C’est le député Jean Guyot de Villeneuve qui fit éclater l'affaire au Parlement au cours de deux séances mémorables, le 28 octobre et le 4 novembre 1904. Interpellant le gouvernement, il apporta la preuve de l'implication du ministre de la guerre, le général André. Jean Guyot de Villeneuve avait acquis auprès de Jean-Baptiste Bidegain une partie des documents conservés à ce sujet dans les archives de la rue Cadet (siège du Grand Orient) : lettres de demandes de renseignements émanant du Ministère de la guerre ; correspondance avec les loges ; photocopies de fiches transmises.
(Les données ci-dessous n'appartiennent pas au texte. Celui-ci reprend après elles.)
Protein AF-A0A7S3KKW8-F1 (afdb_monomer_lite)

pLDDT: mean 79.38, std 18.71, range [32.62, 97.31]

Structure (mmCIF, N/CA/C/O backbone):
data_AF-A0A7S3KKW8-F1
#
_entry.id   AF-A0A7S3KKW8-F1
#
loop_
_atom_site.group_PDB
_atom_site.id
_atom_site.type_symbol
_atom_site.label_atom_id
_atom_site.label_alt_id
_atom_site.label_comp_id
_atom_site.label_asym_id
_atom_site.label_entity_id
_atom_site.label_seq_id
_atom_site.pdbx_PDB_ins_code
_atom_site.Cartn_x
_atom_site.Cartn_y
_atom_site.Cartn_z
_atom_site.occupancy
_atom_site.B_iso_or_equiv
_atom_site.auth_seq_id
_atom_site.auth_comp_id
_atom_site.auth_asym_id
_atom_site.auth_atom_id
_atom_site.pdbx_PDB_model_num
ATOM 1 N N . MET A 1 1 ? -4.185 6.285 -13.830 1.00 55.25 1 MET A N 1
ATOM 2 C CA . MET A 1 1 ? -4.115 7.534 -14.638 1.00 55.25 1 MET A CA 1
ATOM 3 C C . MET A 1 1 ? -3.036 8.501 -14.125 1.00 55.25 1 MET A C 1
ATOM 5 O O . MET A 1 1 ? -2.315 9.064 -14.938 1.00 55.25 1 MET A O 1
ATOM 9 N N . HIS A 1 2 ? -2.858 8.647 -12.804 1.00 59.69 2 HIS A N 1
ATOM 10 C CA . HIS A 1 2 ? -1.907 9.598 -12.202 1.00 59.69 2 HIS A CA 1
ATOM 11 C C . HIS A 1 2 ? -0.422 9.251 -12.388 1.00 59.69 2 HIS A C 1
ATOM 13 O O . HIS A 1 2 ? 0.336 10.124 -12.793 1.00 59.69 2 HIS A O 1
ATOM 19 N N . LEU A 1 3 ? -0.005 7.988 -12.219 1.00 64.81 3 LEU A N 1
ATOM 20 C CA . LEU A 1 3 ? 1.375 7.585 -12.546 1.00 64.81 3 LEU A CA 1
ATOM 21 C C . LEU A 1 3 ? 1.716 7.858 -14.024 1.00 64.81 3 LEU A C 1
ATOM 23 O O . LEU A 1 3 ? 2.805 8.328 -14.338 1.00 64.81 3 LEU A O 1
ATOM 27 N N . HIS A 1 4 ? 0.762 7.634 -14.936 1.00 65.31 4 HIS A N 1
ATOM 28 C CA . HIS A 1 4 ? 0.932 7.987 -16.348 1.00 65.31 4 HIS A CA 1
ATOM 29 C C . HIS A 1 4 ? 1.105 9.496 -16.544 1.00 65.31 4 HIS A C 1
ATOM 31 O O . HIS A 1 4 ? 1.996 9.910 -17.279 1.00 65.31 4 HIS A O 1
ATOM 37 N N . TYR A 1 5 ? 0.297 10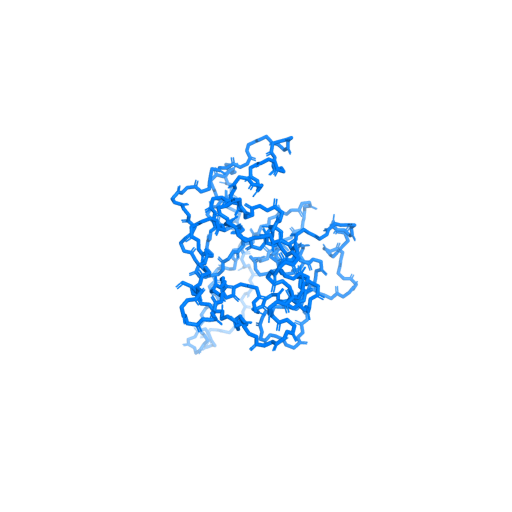.309 -15.862 1.00 64.50 5 TYR A N 1
ATOM 38 C CA . TYR A 1 5 ? 0.403 11.767 -15.893 1.00 64.50 5 TYR A CA 1
ATOM 39 C C . TYR A 1 5 ? 1.752 12.269 -15.348 1.00 64.50 5 TYR A C 1
ATOM 41 O O . TYR A 1 5 ? 2.414 13.072 -16.000 1.00 64.50 5 TYR A O 1
ATOM 49 N N . LEU A 1 6 ? 2.207 11.732 -14.212 1.00 64.31 6 LEU A N 1
ATOM 50 C CA . LEU A 1 6 ? 3.501 12.063 -13.606 1.00 64.31 6 LEU A CA 1
ATOM 51 C C . LEU A 1 6 ? 4.674 11.766 -14.538 1.00 64.31 6 LEU A C 1
ATOM 53 O O . LEU A 1 6 ? 5.531 12.620 -14.759 1.00 64.31 6 LEU A O 1
ATOM 57 N N . LEU A 1 7 ? 4.687 10.570 -15.128 1.00 67.00 7 LEU A N 1
ATOM 58 C CA . LEU A 1 7 ? 5.748 10.153 -16.044 1.00 67.00 7 LEU A CA 1
ATOM 59 C C . LEU A 1 7 ? 5.723 10.927 -17.367 1.00 67.00 7 LEU A C 1
ATOM 61 O O . LEU A 1 7 ? 6.769 11.110 -17.987 1.00 67.00 7 LEU A O 1
ATOM 65 N N . LYS A 1 8 ? 4.547 11.399 -17.796 1.00 64.06 8 LYS A N 1
ATOM 66 C CA . LYS A 1 8 ? 4.400 12.243 -18.985 1.00 64.06 8 LYS A CA 1
ATOM 67 C C . LYS A 1 8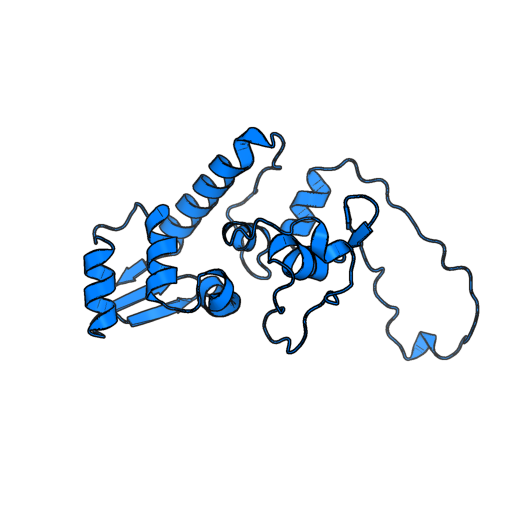 ? 4.927 13.661 -18.757 1.00 64.06 8 LYS A C 1
ATOM 69 O O . LYS A 1 8 ? 5.491 14.236 -19.679 1.00 64.06 8 LYS A O 1
ATOM 74 N N . ASN A 1 9 ? 4.764 14.207 -17.553 1.00 61.91 9 ASN A N 1
ATOM 75 C CA . ASN A 1 9 ? 5.191 15.570 -17.231 1.00 61.91 9 ASN A CA 1
ATOM 76 C C . ASN A 1 9 ? 6.673 15.668 -16.839 1.00 61.91 9 ASN A C 1
ATOM 78 O O . ASN A 1 9 ? 7.286 16.703 -17.078 1.00 61.91 9 ASN A O 1
ATOM 82 N N . GLY A 1 10 ? 7.256 14.603 -16.275 1.00 55.31 10 GLY A N 1
ATOM 83 C CA . GLY A 1 10 ? 8.663 14.588 -15.851 1.00 55.31 10 GLY A CA 1
ATOM 84 C C . GLY A 1 10 ? 9.681 14.346 -16.973 1.00 55.31 10 GLY A C 1
ATOM 85 O O . GLY A 1 10 ? 10.867 14.588 -16.779 1.00 55.31 10 GLY A O 1
ATOM 86 N N . ASN A 1 11 ? 9.249 13.884 -18.153 1.00 51.50 11 ASN A N 1
ATOM 87 C CA . ASN A 1 11 ? 10.134 13.545 -19.271 1.00 51.50 11 ASN A CA 1
ATOM 88 C C . ASN A 1 11 ? 9.783 14.347 -20.537 1.00 51.50 11 ASN A C 1
ATOM 90 O O . ASN A 1 11 ? 8.633 14.363 -20.969 1.00 51.50 11 ASN A O 1
ATOM 94 N N . ASN A 1 12 ? 10.794 14.914 -21.210 1.00 44.22 12 ASN A N 1
ATOM 95 C CA . ASN A 1 12 ? 10.682 15.365 -22.606 1.00 44.22 12 ASN A CA 1
ATOM 96 C C . ASN A 1 12 ? 10.513 14.133 -23.513 1.00 44.22 12 ASN A C 1
ATOM 98 O O . ASN A 1 12 ? 11.490 13.565 -24.001 1.00 44.22 12 ASN A O 1
ATOM 102 N N . PHE A 1 13 ? 9.280 13.660 -23.671 1.00 46.88 13 PHE A N 1
ATOM 103 C CA . PHE A 1 13 ? 8.993 12.403 -24.357 1.00 46.88 13 PHE A CA 1
ATOM 104 C C . PHE A 1 13 ? 9.190 12.513 -25.878 1.00 46.88 13 PHE A C 1
ATOM 106 O O . PHE A 1 13 ? 8.630 13.397 -26.527 1.00 46.88 13 PHE A O 1
ATOM 113 N N . ILE A 1 14 ? 9.944 11.569 -26.452 1.00 40.47 14 ILE A N 1
ATOM 114 C CA . ILE A 1 14 ? 9.970 11.288 -27.892 1.00 40.47 14 ILE A CA 1
ATOM 115 C C . ILE A 1 14 ? 8.994 10.138 -28.132 1.00 40.47 14 ILE A C 1
ATOM 117 O O . ILE A 1 14 ? 9.186 9.034 -27.626 1.00 40.47 14 ILE A O 1
ATOM 121 N N . ASP A 1 15 ? 7.940 10.411 -28.893 1.00 42.75 15 ASP A N 1
ATOM 122 C CA . ASP A 1 15 ? 6.924 9.435 -29.276 1.00 42.75 15 ASP A CA 1
ATOM 123 C C . ASP A 1 15 ? 7.523 8.459 -30.306 1.00 42.75 15 ASP A C 1
ATOM 125 O O . ASP A 1 15 ? 7.711 8.802 -31.479 1.00 42.75 15 ASP A O 1
ATOM 129 N N . MET A 1 16 ? 7.911 7.256 -29.874 1.00 41.44 16 MET A N 1
ATOM 130 C CA . MET A 1 16 ? 8.394 6.223 -30.790 1.00 41.44 16 MET A CA 1
ATOM 131 C C . MET A 1 16 ? 7.209 5.480 -31.402 1.00 41.44 16 MET A C 1
ATOM 133 O O . MET A 1 16 ? 6.653 4.552 -30.821 1.00 41.44 16 MET A O 1
ATOM 137 N N . LYS A 1 17 ? 6.847 5.887 -32.621 1.00 35.59 17 LYS A N 1
ATOM 138 C CA . LYS A 1 17 ? 5.965 5.116 -33.499 1.00 35.59 17 LYS A CA 1
ATOM 139 C C . LYS A 1 17 ? 6.690 3.853 -33.962 1.00 35.59 17 LYS A C 1
ATOM 141 O O . LYS A 1 17 ? 7.575 3.933 -34.811 1.00 35.59 17 LYS A O 1
ATOM 146 N N . GLU A 1 18 ? 6.294 2.690 -33.459 1.00 36.25 18 GLU A N 1
ATOM 147 C CA . GLU A 1 18 ? 6.619 1.428 -34.125 1.00 36.25 18 GLU A CA 1
ATOM 148 C C . GLU A 1 18 ? 5.715 1.250 -35.355 1.00 36.25 18 GLU A C 1
ATOM 150 O O . GLU A 1 18 ? 4.497 1.090 -35.254 1.00 36.25 18 GLU A O 1
ATOM 155 N N . GLU A 1 19 ? 6.321 1.291 -36.545 1.00 32.69 19 GLU A N 1
ATOM 156 C CA . GLU A 1 19 ? 5.682 0.850 -37.785 1.00 32.69 19 GLU A CA 1
ATOM 157 C C . GLU A 1 19 ? 5.529 -0.675 -37.763 1.00 32.69 19 GLU A C 1
ATOM 159 O O . GLU A 1 19 ? 6.476 -1.426 -38.007 1.00 32.69 19 GLU A O 1
ATOM 164 N N . THR A 1 20 ? 4.309 -1.151 -37.529 1.00 34.69 20 THR A N 1
ATOM 165 C CA . THR A 1 20 ? 3.945 -2.550 -37.762 1.00 34.69 20 THR A CA 1
ATOM 166 C C . THR A 1 20 ? 3.916 -2.826 -39.269 1.00 34.69 20 THR A C 1
ATOM 168 O O . THR A 1 20 ? 2.916 -2.627 -39.956 1.00 34.69 20 THR A O 1
ATOM 171 N N . LYS A 1 21 ? 5.044 -3.295 -39.813 1.00 33.09 21 LYS A N 1
ATOM 172 C CA . LYS A 1 21 ? 5.104 -3.929 -41.137 1.00 33.09 21 LYS A CA 1
ATOM 173 C C . LYS A 1 21 ? 4.731 -5.403 -41.005 1.00 33.09 21 LYS A C 1
ATOM 175 O O . LYS A 1 21 ? 5.495 -6.179 -40.443 1.00 33.09 21 LYS A O 1
ATOM 180 N N . GLY A 1 22 ? 3.596 -5.803 -41.574 1.00 32.62 22 GLY A N 1
ATOM 181 C CA . GLY A 1 22 ? 3.257 -7.223 -41.689 1.00 32.62 22 GLY A CA 1
ATOM 182 C C . GLY A 1 22 ? 1.789 -7.497 -41.972 1.00 32.62 22 GLY A C 1
ATOM 183 O O . GLY A 1 22 ? 1.037 -7.846 -41.076 1.00 32.62 22 GLY A O 1
ATOM 184 N N . SER A 1 23 ? 1.405 -7.351 -43.238 1.00 41.66 23 SER A N 1
ATOM 185 C CA . SER A 1 23 ? 0.124 -7.769 -43.816 1.00 41.66 23 SER A CA 1
ATOM 186 C C . SER A 1 23 ? -0.220 -9.227 -43.496 1.00 41.66 23 SER A C 1
ATOM 188 O O . SER A 1 23 ? 0.517 -10.096 -43.942 1.00 41.66 23 SER A O 1
ATOM 190 N N . PHE A 1 24 ? -1.376 -9.489 -42.877 1.00 37.53 24 PHE A N 1
ATOM 191 C CA . PHE A 1 24 ? -2.229 -10.665 -43.116 1.00 37.53 24 PHE A CA 1
ATOM 192 C C . PHE A 1 24 ? -3.625 -10.410 -42.489 1.00 37.53 24 PHE A C 1
ATOM 194 O O . PHE A 1 24 ? -3.706 -10.092 -41.311 1.00 37.53 24 PHE A O 1
ATOM 201 N N . PHE A 1 25 ? -4.703 -10.598 -43.271 1.00 35.09 25 PHE A N 1
ATOM 202 C CA . PHE A 1 25 ? -6.141 -10.644 -42.887 1.00 35.09 25 PHE A CA 1
ATOM 203 C C . PHE A 1 25 ? -7.009 -9.366 -42.927 1.00 35.09 25 PHE A C 1
ATOM 205 O O . PHE A 1 25 ? -7.610 -8.961 -41.937 1.00 35.09 25 PHE A O 1
ATOM 212 N N . GLY A 1 26 ? -7.270 -8.863 -44.139 1.00 49.81 26 GLY A N 1
ATOM 213 C CA . GLY A 1 26 ? -8.250 -7.801 -44.437 1.00 49.81 26 GLY A CA 1
ATOM 214 C C . GLY A 1 26 ? -9.746 -8.129 -44.245 1.00 49.81 26 GLY A C 1
ATOM 215 O O . GLY A 1 26 ? -10.566 -7.618 -44.998 1.00 49.81 26 GLY A O 1
ATOM 216 N N . ILE A 1 27 ? -10.124 -8.963 -43.269 1.00 44.97 27 ILE A N 1
ATOM 217 C CA . ILE A 1 27 ? -11.533 -9.167 -42.847 1.00 44.97 27 ILE A CA 1
ATOM 218 C C . ILE A 1 27 ? -11.654 -9.306 -41.311 1.00 44.97 27 ILE A C 1
ATOM 220 O O . ILE A 1 27 ? -12.708 -9.015 -40.749 1.00 44.97 27 ILE A O 1
ATOM 224 N N . MET A 1 28 ? -10.576 -9.679 -40.604 1.00 41.97 28 MET A N 1
ATOM 225 C CA . MET A 1 28 ? -10.580 -9.832 -39.137 1.00 41.97 28 MET A CA 1
ATOM 226 C C . MET A 1 28 ? -10.532 -8.494 -38.381 1.00 41.97 28 MET A C 1
ATOM 228 O O . MET A 1 28 ? -11.099 -8.388 -37.296 1.00 41.97 28 MET A O 1
ATOM 232 N N . ASP A 1 29 ? -9.971 -7.447 -38.992 1.00 47.91 29 ASP A N 1
ATOM 233 C CA . ASP A 1 29 ? -9.865 -6.102 -38.401 1.00 47.91 29 ASP A CA 1
ATOM 234 C C . ASP A 1 29 ? -11.213 -5.380 -38.211 1.00 47.91 29 ASP A C 1
ATOM 236 O O . ASP A 1 29 ? -11.271 -4.351 -37.542 1.00 47.91 29 ASP A O 1
ATOM 240 N N . TYR A 1 30 ? -12.299 -5.879 -38.819 1.00 53.12 30 TYR A N 1
ATOM 241 C CA . TYR A 1 30 ? -13.639 -5.290 -38.679 1.00 53.12 30 TYR A CA 1
ATOM 242 C C . TYR A 1 30 ? -14.401 -5.840 -37.465 1.00 53.12 30 TYR A C 1
ATOM 244 O O . TYR A 1 30 ? -15.284 -5.173 -36.932 1.00 53.12 30 TYR A O 1
ATOM 252 N N . PHE A 1 31 ? -14.071 -7.065 -37.047 1.00 48.38 31 PHE A N 1
ATOM 253 C CA . PHE A 1 31 ? -14.734 -7.768 -35.945 1.00 48.38 31 PHE A CA 1
ATOM 254 C C . PHE A 1 31 ? -13.947 -7.707 -34.639 1.00 48.38 31 PHE A C 1
ATOM 256 O O . PHE A 1 31 ? -14.528 -7.912 -33.574 1.00 48.38 31 PHE A O 1
ATOM 263 N N . TRP A 1 32 ? -12.648 -7.419 -34.708 1.00 49.94 32 TRP A N 1
ATOM 264 C CA . TRP A 1 32 ? -11.825 -7.221 -33.529 1.00 49.94 32 TRP A CA 1
ATOM 265 C C . TRP A 1 32 ? -11.645 -5.723 -33.278 1.00 49.94 32 TRP A C 1
ATOM 267 O O . TRP A 1 32 ? -11.215 -5.015 -34.193 1.00 49.94 32 TRP A O 1
ATOM 277 N N . PRO A 1 33 ? -11.949 -5.201 -32.074 1.00 40.72 33 PRO A N 1
ATOM 278 C CA . PRO A 1 33 ? -11.535 -3.848 -31.738 1.00 40.72 33 PRO A CA 1
ATOM 279 C C . PRO A 1 33 ? -10.023 -3.766 -31.960 1.00 40.72 33 PRO A C 1
ATOM 281 O O . PRO A 1 33 ? -9.274 -4.603 -31.448 1.00 40.72 33 PRO A O 1
ATOM 284 N N . LYS A 1 34 ? -9.579 -2.795 -32.771 1.00 44.59 34 LYS A N 1
ATOM 285 C CA . LYS A 1 34 ? -8.150 -2.505 -32.929 1.00 44.59 34 LYS A CA 1
ATOM 286 C C . LYS A 1 34 ? -7.554 -2.427 -31.524 1.00 44.59 34 LYS A C 1
ATOM 288 O O . LYS A 1 34 ? -8.127 -1.691 -30.717 1.00 44.59 34 LYS A O 1
ATOM 293 N N . PRO A 1 35 ? -6.472 -3.165 -31.209 1.00 47.19 35 PRO A N 1
ATOM 294 C CA . PRO A 1 35 ? -5.815 -2.972 -29.930 1.00 47.19 35 PRO A CA 1
ATOM 295 C C . PRO A 1 35 ? -5.479 -1.486 -29.851 1.00 47.19 35 PRO A C 1
ATOM 297 O O . PRO A 1 35 ? -4.832 -0.948 -30.756 1.00 47.19 35 PRO A O 1
ATOM 300 N N . GL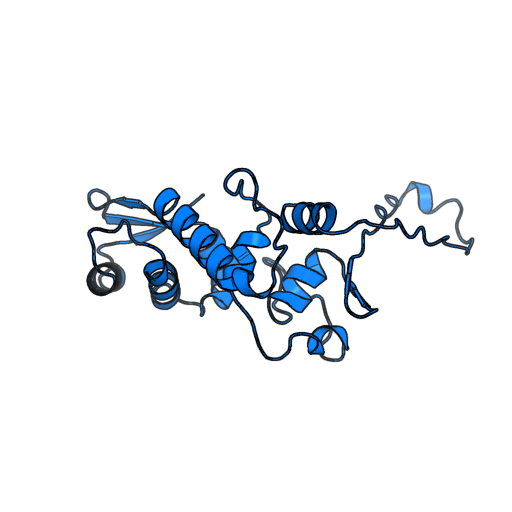U A 1 36 ? -6.017 -0.802 -28.839 1.00 49.66 36 GLU A N 1
ATOM 301 C CA . GLU A 1 36 ? -5.620 0.569 -28.546 1.00 49.66 36 GLU A CA 1
ATOM 302 C C . GLU A 1 36 ? -4.092 0.596 -28.551 1.00 49.66 36 GLU A C 1
ATOM 304 O O . GLU A 1 36 ? -3.464 -0.335 -28.031 1.00 49.66 36 GLU A O 1
ATOM 309 N N . GLN A 1 37 ? -3.501 1.595 -29.220 1.00 51.28 37 GLN A N 1
ATOM 310 C CA . GLN A 1 37 ? -2.047 1.734 -29.291 1.00 51.28 37 GLN A CA 1
ATOM 311 C C . GLN A 1 37 ? -1.490 1.541 -27.887 1.00 51.28 37 GLN A C 1
ATOM 313 O O . GLN A 1 37 ? -1.770 2.324 -26.980 1.00 51.28 37 GLN A O 1
ATOM 318 N N . SER A 1 38 ? -0.790 0.428 -27.695 1.00 63.31 38 SER A N 1
ATOM 319 C CA . SER A 1 38 ? -0.345 0.033 -26.374 1.00 63.31 38 SER A CA 1
ATOM 320 C C . SER A 1 38 ? 0.785 0.983 -26.007 1.00 63.31 38 SER A C 1
ATOM 322 O O . SER A 1 38 ? 1.849 0.960 -26.618 1.00 63.31 38 SER A O 1
ATOM 324 N N . PHE A 1 39 ? 0.511 1.904 -25.087 1.00 75.06 39 PHE A N 1
ATOM 325 C CA . PHE A 1 39 ? 1.505 2.848 -24.603 1.00 75.06 39 PHE A CA 1
ATOM 326 C C . PHE A 1 39 ? 2.478 2.113 -23.677 1.00 75.06 39 PHE A C 1
ATOM 328 O O . PHE A 1 39 ? 2.050 1.447 -22.728 1.00 75.06 39 PHE A O 1
ATOM 335 N N . PHE A 1 40 ? 3.778 2.258 -23.934 1.00 85.44 40 PHE A N 1
ATOM 336 C CA . PHE A 1 40 ? 4.829 1.610 -23.156 1.00 85.44 40 PHE A CA 1
ATOM 337 C C . PHE A 1 40 ? 5.790 2.625 -22.538 1.00 85.44 40 PHE A C 1
ATOM 339 O O . PHE A 1 40 ? 6.152 3.629 -23.149 1.00 85.44 40 PHE A O 1
ATOM 346 N N . TYR A 1 41 ? 6.253 2.313 -21.332 1.00 85.50 41 TYR A N 1
ATOM 347 C CA . TYR A 1 41 ? 7.343 2.998 -20.649 1.00 85.50 41 TYR A CA 1
ATOM 348 C C . TYR A 1 41 ? 8.634 2.223 -20.875 1.00 85.50 41 TYR A C 1
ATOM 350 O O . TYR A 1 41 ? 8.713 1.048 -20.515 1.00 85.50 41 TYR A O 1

Et c'est peut-être par dépit de n'avoir pas été nommé secrétaire général du Grand Orient que ce Jean-Baptiste Bidegain, conscient de détenir une véritable bombe politique, rendit l'affaire publique. Mais le mal était fait, l'armée décapitée de ses éléments les plus professionnels et capables, dont l’avancement était bloqué (comme Ferdinand Foch dont le frère était jésuite) pour favoriser la promotion d'officiers « républicains athées et laïcs », mais souvent incompétents et inexpérimentés, ce qui aura des conséquences désastreuses sur les premiers engagements de la Grande Guerre, dix ans plus tard.
D’ailleurs, beaucoup de ces officiers indûment promus (dont près de la moitié des 425 généraux !) seront alors « limogés » en catastrophe, autrement dit affectés à des bases éloignées du front comme Limoges (d'où l'origine du verbe « limoger », inventé pour l'occasion).
Mais le mal était fait, cela aboutira à la fameuse « Hécatombe des généraux en 1914 », pour reprendre le titre du livre de Pierre Rocolle (Editions Lavauzelles). Hécatombe qui ne se limita guère aux officiers généraux : quand on lit sous le porche de l’église d’Itxassou la plaque en marbre où sont gravés les noms des victimes de la Grande Guerre, celle de 14-18, on est frappé par l’extrême saignée que supporta, comme en tant d’autres, la population de ce village.
Les jeunes Basques servirent très nombreux dans les régiments de Bayonne – le 49e, dont une rue porte le nom, le 249ème et le 142ème R.I. – ainsi que ceux de Tarbes de Pau, de Mont-de-Marsan et de Bordeaux. Ils se distinguèrent à Charleroi, Guise, Craonne et au « Chemin des Dames » (1915) où un monument rappelle leur sacrifice héroïque. Des Basques revenus d’Amérique participèrent au débarquement à Salonique et à la campagne d’Orient au 7e colonial. Beaucoup de ces Basques tombèrent pendant les combats ou, dans le meilleur des cas, revinrent mutilés ! L’historien Eugène Goyheneche estime le nombre des Basques tués pendant la guerre de 14-18 à environ 6.000, chiffre énorme s'il est rapporté à la population masculine d'un demi département au tout début du XXe siècle.